The good news: in Go, you rarely need to reason from first principles. The standard library's primitives — channels, mutexes, sync.Once, sync.WaitGroup, sync/atomic — give you everything you need. As long as you use them, you do not have a data race. The race detector catches the cases where you forget.
After this you will:
- Know what a data race is and how to recognise one.
- Understand the happens-before relation informally.
- Know which Go primitives establish happens-before.
- Be able to read and apply the output of
go test -race. - Recognise the worst kinds of racy code in your own work.
You do not need to know about acquire-release semantics, CPU memory models, or the formal mathematical definition. Those come in the middle, senior, and professional levels.
Prerequisites¶
- Required: Familiarity with goroutines and channels. See 01-goroutines/01-overview and 02-csp-model.
- Required: Basic Go syntax and how to run
go test. - Helpful: Some exposure to concurrent programming bugs in any language. Even a vague memory of "we got a deadlock" or "the result was sometimes wrong" helps.
Glossary¶
| Term | Definition |
|---|---|
| Memory model | The rules a language defines for when one thread's writes are visible to another thread's reads. |
| Data race | Two goroutines access the same memory concurrently, at least one of them writes, and there is no synchronisation between them. Per the Go memory model, a program with data races has undefined behaviour. |
| Happens-before | A partial order on memory operations. If event A happens-before event B, then B is guaranteed to see any writes made before or during A. |
| Synchronisation | An operation that establishes happens-before between goroutines. Channel sends/receives, mutex lock/unlock, atomics, goroutine creation, etc. |
| Race detector | A tool (go run -race, go test -race) that instruments memory accesses and reports unsynchronised concurrent access. |
| Atomic operation | A read, write, or read-modify-write that is indivisible — no goroutine sees a partial value. sync/atomic package. |
| Mutex | A primitive that allows only one goroutine into a critical section. sync.Mutex in Go. |
| Memory ordering | The order in which a goroutine's writes become visible to other goroutines. Without synchronisation, ordering is undefined. |
| Visibility | Whether one goroutine's write is observable by another. Without synchronisation, no visibility guarantees. |
| Atomic load / store | A read or write that is indivisible and synchronises with other atomic ops on the same variable. |
| Reordering | The compiler or CPU rearranging instructions for performance. Allowed except across synchronisation. |
| Word tear | When a multi-word write (e.g., a struct or large value) appears partially to another goroutine. |
Core Concepts¶
A data race is not just a "race condition"¶
A race condition is any bug where the result depends on timing. A data race is a specific kind of race: unsynchronised concurrent access to memory with at least one writer.
// Data race:
var x int
go func() { x = 1 }()
fmt.Println(x) // race: read in main, write in goroutine, no sync
Race conditions exist even in synchronised code — for example, two goroutines correctly contending for a mutex, but the "winner" is non-deterministic. That is not a data race, but it can still be a logic bug.

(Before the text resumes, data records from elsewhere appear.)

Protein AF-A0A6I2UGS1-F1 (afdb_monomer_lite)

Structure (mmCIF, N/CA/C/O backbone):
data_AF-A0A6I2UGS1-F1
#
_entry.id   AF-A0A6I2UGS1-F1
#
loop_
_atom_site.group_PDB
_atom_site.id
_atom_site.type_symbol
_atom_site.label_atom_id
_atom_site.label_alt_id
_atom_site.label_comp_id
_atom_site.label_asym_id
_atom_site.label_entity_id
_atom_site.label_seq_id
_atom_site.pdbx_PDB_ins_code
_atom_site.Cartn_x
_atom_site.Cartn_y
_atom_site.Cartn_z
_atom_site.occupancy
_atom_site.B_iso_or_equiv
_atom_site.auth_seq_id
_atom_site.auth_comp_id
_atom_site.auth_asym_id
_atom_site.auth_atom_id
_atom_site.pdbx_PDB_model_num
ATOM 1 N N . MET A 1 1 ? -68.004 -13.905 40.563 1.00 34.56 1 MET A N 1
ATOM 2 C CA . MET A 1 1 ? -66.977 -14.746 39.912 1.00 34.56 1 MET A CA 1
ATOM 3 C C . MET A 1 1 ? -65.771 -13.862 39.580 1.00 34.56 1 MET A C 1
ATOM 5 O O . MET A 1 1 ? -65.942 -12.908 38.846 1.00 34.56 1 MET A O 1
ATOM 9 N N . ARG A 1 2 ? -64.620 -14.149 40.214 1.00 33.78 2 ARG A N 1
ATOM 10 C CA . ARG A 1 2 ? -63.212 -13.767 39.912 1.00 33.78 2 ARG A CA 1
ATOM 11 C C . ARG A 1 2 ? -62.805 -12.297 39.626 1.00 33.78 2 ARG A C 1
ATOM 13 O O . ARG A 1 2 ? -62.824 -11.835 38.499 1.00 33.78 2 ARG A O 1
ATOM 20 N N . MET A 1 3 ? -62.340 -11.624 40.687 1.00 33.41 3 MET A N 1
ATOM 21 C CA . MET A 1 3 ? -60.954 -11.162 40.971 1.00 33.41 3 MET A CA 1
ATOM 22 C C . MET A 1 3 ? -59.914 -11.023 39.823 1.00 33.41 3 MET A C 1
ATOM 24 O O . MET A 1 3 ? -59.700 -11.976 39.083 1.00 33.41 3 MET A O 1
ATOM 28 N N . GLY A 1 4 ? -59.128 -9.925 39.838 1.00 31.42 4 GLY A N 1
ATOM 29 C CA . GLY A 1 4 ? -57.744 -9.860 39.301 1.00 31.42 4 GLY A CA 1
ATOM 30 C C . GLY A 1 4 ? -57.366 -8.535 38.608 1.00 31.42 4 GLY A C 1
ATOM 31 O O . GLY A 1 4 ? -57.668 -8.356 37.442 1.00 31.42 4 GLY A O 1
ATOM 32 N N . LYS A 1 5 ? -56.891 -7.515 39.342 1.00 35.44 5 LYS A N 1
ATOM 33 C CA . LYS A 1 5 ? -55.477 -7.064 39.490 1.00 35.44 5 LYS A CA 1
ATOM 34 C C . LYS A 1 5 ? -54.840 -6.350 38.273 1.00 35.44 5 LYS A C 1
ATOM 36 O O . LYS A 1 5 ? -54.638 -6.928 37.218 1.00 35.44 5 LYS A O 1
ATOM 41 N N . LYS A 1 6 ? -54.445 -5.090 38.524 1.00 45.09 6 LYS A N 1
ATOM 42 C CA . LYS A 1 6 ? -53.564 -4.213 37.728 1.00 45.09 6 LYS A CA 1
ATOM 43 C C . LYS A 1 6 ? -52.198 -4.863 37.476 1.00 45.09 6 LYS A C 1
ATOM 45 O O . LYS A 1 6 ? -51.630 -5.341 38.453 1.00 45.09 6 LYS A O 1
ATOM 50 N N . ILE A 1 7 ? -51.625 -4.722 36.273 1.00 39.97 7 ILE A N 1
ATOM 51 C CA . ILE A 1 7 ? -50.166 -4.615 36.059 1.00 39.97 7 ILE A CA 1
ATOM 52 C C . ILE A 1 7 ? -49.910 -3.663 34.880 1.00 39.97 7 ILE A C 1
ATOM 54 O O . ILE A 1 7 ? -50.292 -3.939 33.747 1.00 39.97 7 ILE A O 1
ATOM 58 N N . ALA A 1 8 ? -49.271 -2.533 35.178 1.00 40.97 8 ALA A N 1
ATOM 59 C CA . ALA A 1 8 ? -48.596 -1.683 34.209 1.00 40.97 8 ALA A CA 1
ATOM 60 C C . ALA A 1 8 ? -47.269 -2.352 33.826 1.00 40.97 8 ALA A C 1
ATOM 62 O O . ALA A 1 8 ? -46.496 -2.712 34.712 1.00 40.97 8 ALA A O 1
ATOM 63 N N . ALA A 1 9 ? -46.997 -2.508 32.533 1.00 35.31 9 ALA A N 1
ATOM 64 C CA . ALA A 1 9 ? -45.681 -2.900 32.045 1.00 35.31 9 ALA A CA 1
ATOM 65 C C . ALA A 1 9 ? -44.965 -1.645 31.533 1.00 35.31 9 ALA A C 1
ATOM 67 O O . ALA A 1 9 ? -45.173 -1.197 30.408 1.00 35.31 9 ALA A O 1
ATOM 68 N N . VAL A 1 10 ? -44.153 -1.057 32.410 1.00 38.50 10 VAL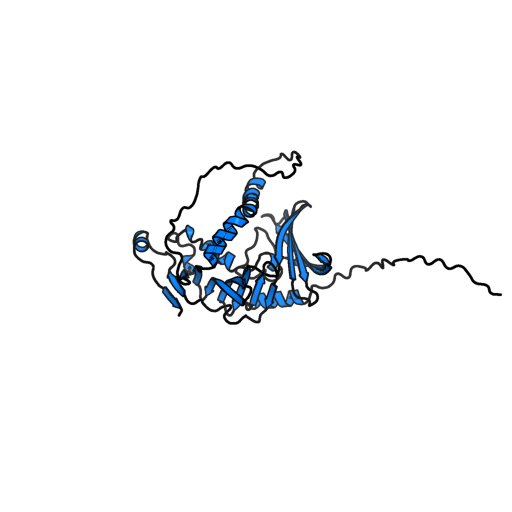 A N 1
ATOM 69 C CA . VAL A 1 10 ? -43.098 -0.111 32.048 1.00 38.50 10 VAL A CA 1
ATOM 70 C C . VAL A 1 10 ? -42.031 -0.920 31.318 1.00 38.50 10 VAL A C 1
ATOM 72 O O . VAL A 1 10 ? -41.385 -1.775 31.923 1.00 38.50 10 VAL A O 1
ATOM 75 N N . LEU A 1 11 ? -41.856 -0.680 30.018 1.00 37.00 11 LEU A N 1
ATOM 76 C CA . LEU A 1 11 ? -40.712 -1.199 29.274 1.00 37.00 11 LEU A CA 1
ATOM 77 C C . LEU A 1 11 ? -39.495 -0.345 29.653 1.00 37.00 11 LEU A C 1
ATOM 79 O O . LEU A 1 11 ? -39.149 0.629 28.991 1.00 37.00 11 LEU A O 1
ATOM 83 N N . ALA A 1 12 ? -38.887 -0.676 30.790 1.00 37.69 12 ALA A N 1
ATOM 84 C CA . ALA A 1 12 ? -37.567 -0.188 31.145 1.00 37.69 12 ALA A CA 1
ATOM 85 C C . ALA A 1 12 ? -36.560 -0.887 30.224 1.00 37.69 12 ALA A C 1
ATOM 87 O O . ALA A 1 12 ? -36.172 -2.032 30.457 1.00 37.69 12 ALA A O 1
ATOM 88 N N . PHE A 1 13 ? -36.167 -0.211 29.145 1.00 34.06 13 PHE A N 1
ATOM 89 C CA . PHE A 1 13 ? -34.981 -0.593 28.393 1.00 34.06 13 PHE A CA 1
ATOM 90 C C . PHE A 1 13 ? -33.781 -0.266 29.284 1.00 34.06 13 PHE A C 1
ATOM 92 O O . PHE A 1 13 ? -33.387 0.892 29.425 1.00 34.06 13 PHE A O 1
ATOM 99 N N . ASN A 1 14 ? -33.269 -1.285 29.975 1.00 36.50 14 ASN A N 1
ATOM 100 C CA . ASN A 1 14 ? -32.024 -1.205 30.723 1.00 36.50 14 ASN A CA 1
ATOM 101 C C . ASN A 1 14 ? -30.901 -0.830 29.746 1.00 36.50 14 ASN A C 1
ATOM 103 O O . ASN A 1 14 ? -30.330 -1.698 29.089 1.00 36.50 14 ASN A O 1
ATOM 107 N N . MET A 1 15 ? -30.550 0.456 29.683 1.00 39.25 15 MET A N 1
ATOM 108 C CA . MET A 1 15 ? -29.191 0.867 29.342 1.00 39.25 15 MET A CA 1
ATOM 109 C C . MET A 1 15 ? -28.298 0.431 30.502 1.00 39.25 15 MET A C 1
ATOM 111 O O . MET A 1 15 ? -27.984 1.199 31.411 1.00 39.25 15 MET A O 1
ATOM 115 N N . LEU A 1 16 ? -27.958 -0.857 30.504 1.00 37.12 16 LEU A N 1
ATOM 116 C CA . LEU A 1 16 ? -26.867 -1.367 31.308 1.00 37.12 16 LEU A CA 1
ATOM 117 C C . LEU A 1 16 ? -25.600 -0.702 30.777 1.00 37.12 16 LEU A C 1
ATOM 119 O O . LEU A 1 16 ? -25.140 -0.987 29.676 1.00 37.12 16 LEU A O 1
ATOM 123 N N . LEU A 1 17 ? -25.099 0.225 31.589 1.00 45.00 17 LEU A N 1
ATOM 124 C CA . LEU A 1 17 ? -23.739 0.731 31.598 1.00 45.00 17 LEU A CA 1
ATOM 125 C C . LEU A 1 17 ? -22.759 -0.428 31.368 1.00 45.00 17 LEU A C 1
ATOM 127 O O . LEU A 1 17 ? -22.372 -1.120 32.309 1.00 45.00 17 LEU A O 1
ATOM 131 N N . SER A 1 18 ? -22.333 -0.638 30.125 1.00 36.75 18 SER A N 1
ATOM 132 C CA . SER A 1 18 ? -21.083 -1.333 29.869 1.00 36.75 18 SER A CA 1
ATOM 133 C C . SER A 1 18 ? -19.977 -0.344 30.206 1.00 36.75 18 SER A C 1
ATOM 135 O O . SER A 1 18 ? -19.632 0.524 29.404 1.00 36.75 18 SER A O 1
ATOM 137 N N . ALA A 1 19 ? -19.455 -0.455 31.428 1.00 41.31 19 ALA A N 1
ATOM 138 C CA . ALA A 1 19 ? -18.101 -0.020 31.726 1.00 41.31 19 ALA A CA 1
ATOM 139 C C . ALA A 1 19 ? -17.208 -0.477 30.564 1.00 41.31 19 ALA A C 1
ATOM 141 O O . ALA A 1 19 ? -17.241 -1.650 30.186 1.00 41.31 19 ALA A O 1
ATOM 142 N N . GLY A 1 20 ? -16.519 0.477 29.938 1.00 43.28 20 GLY A N 1
ATOM 143 C CA . GLY A 1 20 ? -15.720 0.244 28.747 1.00 43.28 20 GLY A CA 1
ATOM 144 C C . GLY A 1 20 ? -14.633 -0.779 29.036 1.00 43.28 20 GLY A C 1
ATOM 145 O O . GLY A 1 20 ? -13.570 -0.438 29.544 1.00 43.28 20 GLY A O 1
ATOM 146 N N . ASN A 1 21 ? -14.890 -2.035 28.685 1.00 43.66 21 ASN A N 1
ATOM 147 C CA . ASN A 1 21 ? -13.810 -2.919 28.305 1.00 43.66 21 ASN A CA 1
ATOM 148 C C . ASN A 1 21 ? -13.248 -2.288 27.036 1.00 43.66 21 ASN A C 1
ATOM 150 O O . ASN A 1 21 ? -13.871 -2.398 25.981 1.00 43.66 21 ASN A O 1
ATOM 154 N N . ALA A 1 22 ? -12.129 -1.572 27.144 1.00 55.31 22 ALA A N 1
ATOM 155 C CA . ALA A 1 22 ? -11.294 -1.336 25.981 1.00 55.31 22 ALA A CA 1
ATOM 156 C C . ALA A 1 22 ? -10.983 -2.730 25.426 1.00 55.31 22 ALA A C 1
ATOM 158 O O . ALA A 1 22 ? -10.241 -3.505 26.033 1.00 55.31 22 ALA A O 1
ATOM 159 N N . LEU A 1 23 ? -11.689 -3.110 24.365 1.00 71.69 23 LEU A N 1
ATOM 160 C CA . LEU A 1 23 ? -11.501 -4.404 23.741 1.00 71.69 23 LEU A CA 1
ATOM 161 C C . LEU A 1 23 ? -10.096 -4.399 23.148 1.00 71.69 23 LEU A C 1
ATOM 163 O O . LEU A 1 23 ? -9.704 -3.426 22.497 1.00 71.69 23 LEU A O 1
ATOM 167 N N . ALA A 1 24 ? -9.345 -5.469 23.404 1.00 87.50 24 ALA A N 1
ATOM 168 C CA . ALA A 1 24 ? -8.058 -5.678 22.765 1.00 87.50 24 ALA A CA 1
ATOM 169 C C . ALA A 1 24 ? -8.221 -5.612 21.242 1.00 87.50 24 ALA A C 1
ATOM 171 O O . ALA A 1 24 ? -9.265 -6.005 20.716 1.00 87.50 24 ALA A O 1
ATOM 172 N N . GLU A 1 25 ? -7.187 -5.103 20.580 1.00 95.19 25 GLU A N 1
ATOM 173 C CA . GLU A 1 25 ? -7.109 -4.997 19.127 1.00 95.19 25 GLU A CA 1
ATOM 174 C C . GLU A 1 25 ? -7.538 -6.299 18.433 1.00 95.19 25 GLU A C 1
ATOM 176 O O . GLU A 1 25 ? -7.261 -7.400 18.933 1.00 95.19 25 GLU A O 1
ATOM 181 N N . GLN A 1 26 ? -8.203 -6.197 17.277 1.00 95.56 26 GLN A N 1
ATOM 182 C CA . GLN A 1 26 ? -8.654 -7.390 16.569 1.00 95.56 26 GLN A CA 1
ATOM 183 C C . GLN A 1 26 ? -7.473 -8.306 16.201 1.00 95.56 26 GLN A C 1
ATOM 185 O O . GLN A 1 26 ? -6.467 -7.837 15.664 1.00 95.56 26 GLN A O 1
ATOM 190 N N . PRO A 1 27 ? -7.603 -9.641 16.359 1.00 93.31 27 PRO A N 1
ATOM 191 C CA . PRO A 1 27 ? -6.539 -10.590 16.009 1.00 93.31 27 PRO A CA 1
ATOM 192 C C . PRO A 1 27 ? -6.046 -10.486 14.556 1.00 93.31 27 PRO A C 1
ATOM 194 O O . PRO A 1 27 ? -4.914 -10.857 14.244 1.00 93.31 27 PRO A O 1
ATOM 197 N N . ALA A 1 28 ? -6.894 -9.986 13.653 1.00 94.25 28 ALA A N 1
ATOM 198 C CA . ALA A 1 28 ? -6.541 -9.756 12.259 1.00 94.25 28 ALA A CA 1
ATOM 199 C C . ALA A 1 28 ? -5.427 -8.708 12.088 1.00 94.25 28 ALA A C 1
ATOM 201 O O . ALA A 1 28 ? -4.607 -8.859 11.183 1.00 94.25 28 ALA A O 1
ATOM 202 N N . ALA A 1 29 ? -5.346 -7.699 12.963 1.00 96.44 29 ALA A N 1
ATOM 203 C CA . ALA A 1 29 ? -4.320 -6.660 12.902 1.00 96.44 29 ALA A CA 1
ATOM 204 C C . ALA A 1 29 ? -2.906 -7.252 12.981 1.00 96.44 29 ALA A C 1
ATOM 206 O O . ALA A 1 29 ? -2.065 -6.983 12.121 1.00 96.44 29 ALA A O 1
ATOM 207 N N . GLU A 1 30 ? -2.665 -8.131 13.957 1.00 95.06 30 GLU A N 1
ATOM 208 C CA . GLU A 1 30 ? -1.366 -8.786 14.130 1.00 95.06 30 GLU A CA 1
ATOM 209 C C . GLU A 1 30 ? -1.033 -9.712 12.957 1.00 95.06 30 GLU A C 1
ATOM 211 O O . GLU A 1 30 ? 0.096 -9.731 12.465 1.00 95.06 30 GLU A O 1
ATOM 216 N N . LYS A 1 31 ? -2.040 -10.416 12.424 1.00 95.19 31 LYS A N 1
ATOM 217 C CA . LYS A 1 31 ? -1.878 -11.217 11.206 1.00 95.19 31 LYS A CA 1
ATOM 218 C C . LYS A 1 31 ? -1.417 -10.356 10.024 1.00 95.19 31 LYS A C 1
ATOM 220 O O . LYS A 1 31 ? -0.528 -10.778 9.286 1.00 95.19 31 LYS A O 1
ATOM 225 N N . TYR A 1 32 ? -1.998 -9.170 9.832 1.00 97.19 32 TYR A N 1
ATOM 226 C CA . TYR A 1 32 ? -1.594 -8.265 8.754 1.00 97.19 32 TYR A CA 1
ATOM 227 C C . TYR A 1 32 ? -0.193 -7.693 8.974 1.00 97.19 32 TYR A C 1
ATOM 229 O O . TYR A 1 32 ? 0.596 -7.682 8.030 1.00 97.19 32 TYR A O 1
ATOM 237 N N . ARG A 1 33 ? 0.162 -7.305 10.207 1.00 96.94 33 ARG A N 1
ATOM 238 C CA . ARG A 1 33 ? 1.532 -6.875 10.538 1.00 96.94 33 ARG A CA 1
ATOM 239 C C . ARG A 1 33 ? 2.556 -7.949 10.202 1.00 96.94 33 ARG A C 1
ATOM 241 O O . ARG A 1 33 ? 3.498 -7.672 9.463 1.00 96.94 33 ARG A O 1
ATOM 248 N N . ALA A 1 34 ? 2.346 -9.175 10.680 1.00 95.31 34 ALA A N 1
ATOM 249 C CA . ALA A 1 34 ? 3.240 -10.298 10.411 1.00 95.31 34 ALA A CA 1
ATOM 250 C C . ALA A 1 34 ? 3.362 -10.577 8.903 1.00 95.31 34 ALA A C 1
ATOM 252 O O . ALA A 1 34 ? 4.459 -10.774 8.386 1.00 95.31 34 ALA A O 1
ATOM 253 N N . MET A 1 35 ? 2.245 -10.533 8.174 1.00 95.31 35 MET A N 1
ATOM 254 C CA . MET A 1 35 ? 2.219 -10.730 6.724 1.00 95.31 35 MET A CA 1
ATOM 255 C C . MET A 1 35 ? 3.035 -9.664 5.974 1.00 95.31 35 MET A C 1
ATOM 257 O O . MET A 1 35 ? 3.856 -10.003 5.118 1.00 95.31 35 MET A O 1
ATOM 261 N N . PHE A 1 36 ? 2.856 -8.384 6.312 1.00 95.81 36 PHE A N 1
ATOM 262 C CA . PHE A 1 36 ? 3.607 -7.296 5.684 1.00 95.81 36 PHE A CA 1
ATOM 263 C C . PHE A 1 36 ? 5.091 -7.323 6.059 1.00 95.81 36 PHE A C 1
ATOM 265 O O . PHE A 1 36 ? 5.935 -7.121 5.186 1.00 95.81 36 PHE A O 1
ATOM 272 N N . GLN A 1 37 ? 5.425 -7.649 7.311 1.00 93.19 37 GLN A N 1
ATOM 273 C CA . GLN A 1 37 ? 6.811 -7.812 7.765 1.00 93.19 37 GLN A CA 1
ATOM 274 C C . GLN A 1 37 ? 7.529 -8.971 7.061 1.00 93.19 37 GLN A C 1
ATOM 276 O O . GLN A 1 37 ? 8.687 -8.828 6.675 1.00 93.19 37 GLN A O 1
ATOM 281 N N . ASN A 1 38 ? 6.838 -10.090 6.823 1.00 92.12 38 ASN A N 1
ATOM 282 C CA . ASN A 1 38 ? 7.386 -11.235 6.090 1.00 92.12 38 ASN A CA 1
ATOM 283 C C . ASN A 1 38 ? 7.609 -10.946 4.593 1.00 92.12 38 ASN A C 1
ATOM 285 O O . ASN A 1 38 ? 8.253 -11.735 3.899 1.00 92.12 38 ASN A O 1
ATOM 289 N N . GLY A 1 39 ? 7.060 -9.846 4.065 1.00 92.00 39 GLY A N 1
ATOM 290 C CA . GLY A 1 39 ? 7.264 -9.416 2.680 1.00 92.00 39 GLY A CA 1
ATOM 291 C C . GLY A 1 39 ? 6.611 -10.314 1.624 1.00 92.00 39 GLY A C 1
ATOM 292 O O . GLY A 1 39 ? 6.949 -10.198 0.445 1.00 92.00 39 GLY A O 1
ATOM 293 N N . THR A 1 40 ? 5.692 -11.200 2.026 1.00 95.25 40 THR A N 1
ATOM 294 C CA . THR A 1 40 ? 4.901 -12.040 1.115 1.00 95.25 40 THR A CA 1
ATOM 295 C C . THR A 1 40 ? 3.423 -11.756 1.306 1.00 95.25 40 THR A C 1
ATOM 297 O O . THR A 1 40 ? 2.849 -12.119 2.332 1.00 95.25 40 THR A O 1
ATOM 300 N N . PHE A 1 41 ? 2.815 -11.089 0.326 1.00 96.75 41 PHE A N 1
ATOM 301 C CA . PHE A 1 41 ? 1.415 -10.689 0.395 1.00 96.75 41 PHE A CA 1
ATOM 302 C C . PHE A 1 41 ? 0.837 -10.288 -0.959 1.00 96.75 41 PHE A C 1
ATOM 304 O O . PHE A 1 41 ? 1.555 -9.926 -1.890 1.00 96.75 41 PHE A O 1
ATOM 311 N N . TYR A 1 42 ? -0.486 -10.273 -1.021 1.00 96.62 42 TYR A N 1
ATOM 312 C CA . TYR A 1 42 ? -1.316 -9.696 -2.063 1.00 96.62 42 TYR A CA 1
ATOM 313 C C . TYR A 1 42 ? -2.394 -8.837 -1.399 1.00 96.62 42 TYR A C 1
ATOM 315 O O . TYR A 1 42 ? -3.136 -9.315 -0.538 1.00 96.62 42 TYR A O 1
ATOM 323 N N . VAL A 1 43 ? -2.474 -7.575 -1.808 1.00 95.69 43 VAL A N 1
ATOM 324 C CA . VAL A 1 43 ? -3.500 -6.617 -1.395 1.00 95.69 43 VAL A CA 1
ATOM 325 C C . VAL A 1 43 ? -4.260 -6.176 -2.633 1.00 95.69 43 VAL A C 1
ATOM 327 O O . VAL A 1 43 ? -3.645 -5.732 -3.596 1.00 95.69 43 VAL A O 1
ATOM 330 N N . GLU A 1 44 ? -5.584 -6.270 -2.592 1.00 92.44 44 GLU A N 1
ATOM 331 C CA . GLU A 1 44 ? -6.503 -5.739 -3.599 1.00 92.44 44 GLU A CA 1
ATOM 332 C C . GLU A 1 44 ? -7.468 -4.762 -2.932 1.00 92.44 44 GLU A C 1
ATOM 334 O O . GLU A 1 44 ? -8.060 -5.075 -1.892 1.00 92.44 44 GLU A O 1
ATOM 339 N N . TYR A 1 45 ? -7.621 -3.585 -3.530 1.00 88.81 45 TYR A N 1
ATOM 340 C CA . TYR A 1 45 ? -8.390 -2.483 -2.964 1.00 88.81 45 TYR A CA 1
ATOM 341 C C . TYR A 1 45 ? -9.050 -1.624 -4.046 1.00 88.81 45 TYR A C 1
ATOM 343 O O . TYR A 1 45 ? -8.728 -1.716 -5.233 1.00 88.81 45 TYR A O 1
ATOM 351 N N . GLY A 1 46 ? -10.006 -0.805 -3.622 1.00 82.12 46 GLY A N 1
ATOM 352 C CA . GLY A 1 46 ? -10.891 -0.040 -4.496 1.00 82.12 46 GLY A CA 1
ATOM 353 C C . GLY A 1 46 ? -12.329 -0.567 -4.457 1.00 82.12 46 GLY A C 1
ATOM 354 O O . GLY A 1 46 ? -12.628 -1.478 -3.681 1.00 82.12 46 GLY A O 1
ATOM 355 N N . PRO A 1 47 ? -13.223 -0.008 -5.289 1.00 67.88 47 PRO A N 1
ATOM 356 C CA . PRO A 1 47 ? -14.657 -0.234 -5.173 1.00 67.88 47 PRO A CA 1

Throughout the Go memory model, "race" means data race.
Why synchronisation is needed¶
You might think "well, the goroutine writes 1, the main reads, of course it sees 1." But:
- Compiler reorders. The compiler may move the write of
xpast the goroutine's exit, or hoist the read ofxin main out of the print call. - CPU reorders. Modern CPUs execute instructions out of order. The write of
xmay be sitting in a store buffer waiting to be flushed to cache. - Cache invalidation. Even if the write is in cache, another core's cache may not see the new value until coherence protocols update it.
- Garbage collection or other runtime work. Goroutine creation, channel sends, mutex acquires — all involve memory operations the runtime treats specially.
Without synchronisation, all bets are off. With synchronisation, the runtime and the language guarantee certain orderings.
Happens-before, informally¶
The Go memory model defines an ordering on memory operations called happens-before. If A happens-before B:
- Any write that A made (or that happened-before A) is visible to B.
- B cannot see writes that B's goroutine has not yet made.
Without happens-before, you have no guarantees.
Examples of operations that establish happens-before:
- The
go f()statement happens-before f's first instruction. - A send on a channel happens-before the corresponding receive completes.
- A receive from a closed channel happens-after the close.
- A mutex unlock happens-before the next mutex lock by another goroutine.
- A
sync.Once.Dofirst call happens-before any subsequentDocall returns. - A
sync.WaitGroup.Waitreturns after the correspondingDonecalls. - An atomic operation happens-before any subsequent atomic operation on the same variable.
If A happens-before B, and B happens-before C, then A happens-before C (transitivity).
Channels as synchronisation¶
The most common synchronisation in Go is via channels:
var x int
done := make(chan struct{})
go func() {
x = 42 // write
close(done) // synchronisation
}()
<-done // synchronisation
fmt.Println(x) // read — guaranteed to see 42
The close(done) happens-before the <-done (which returns immediately because the channel is closed). Transitively, the write to x happens-before the print. The print sees 42.
This is why CSP-discipline code is automatically race-free for any data passed through channels.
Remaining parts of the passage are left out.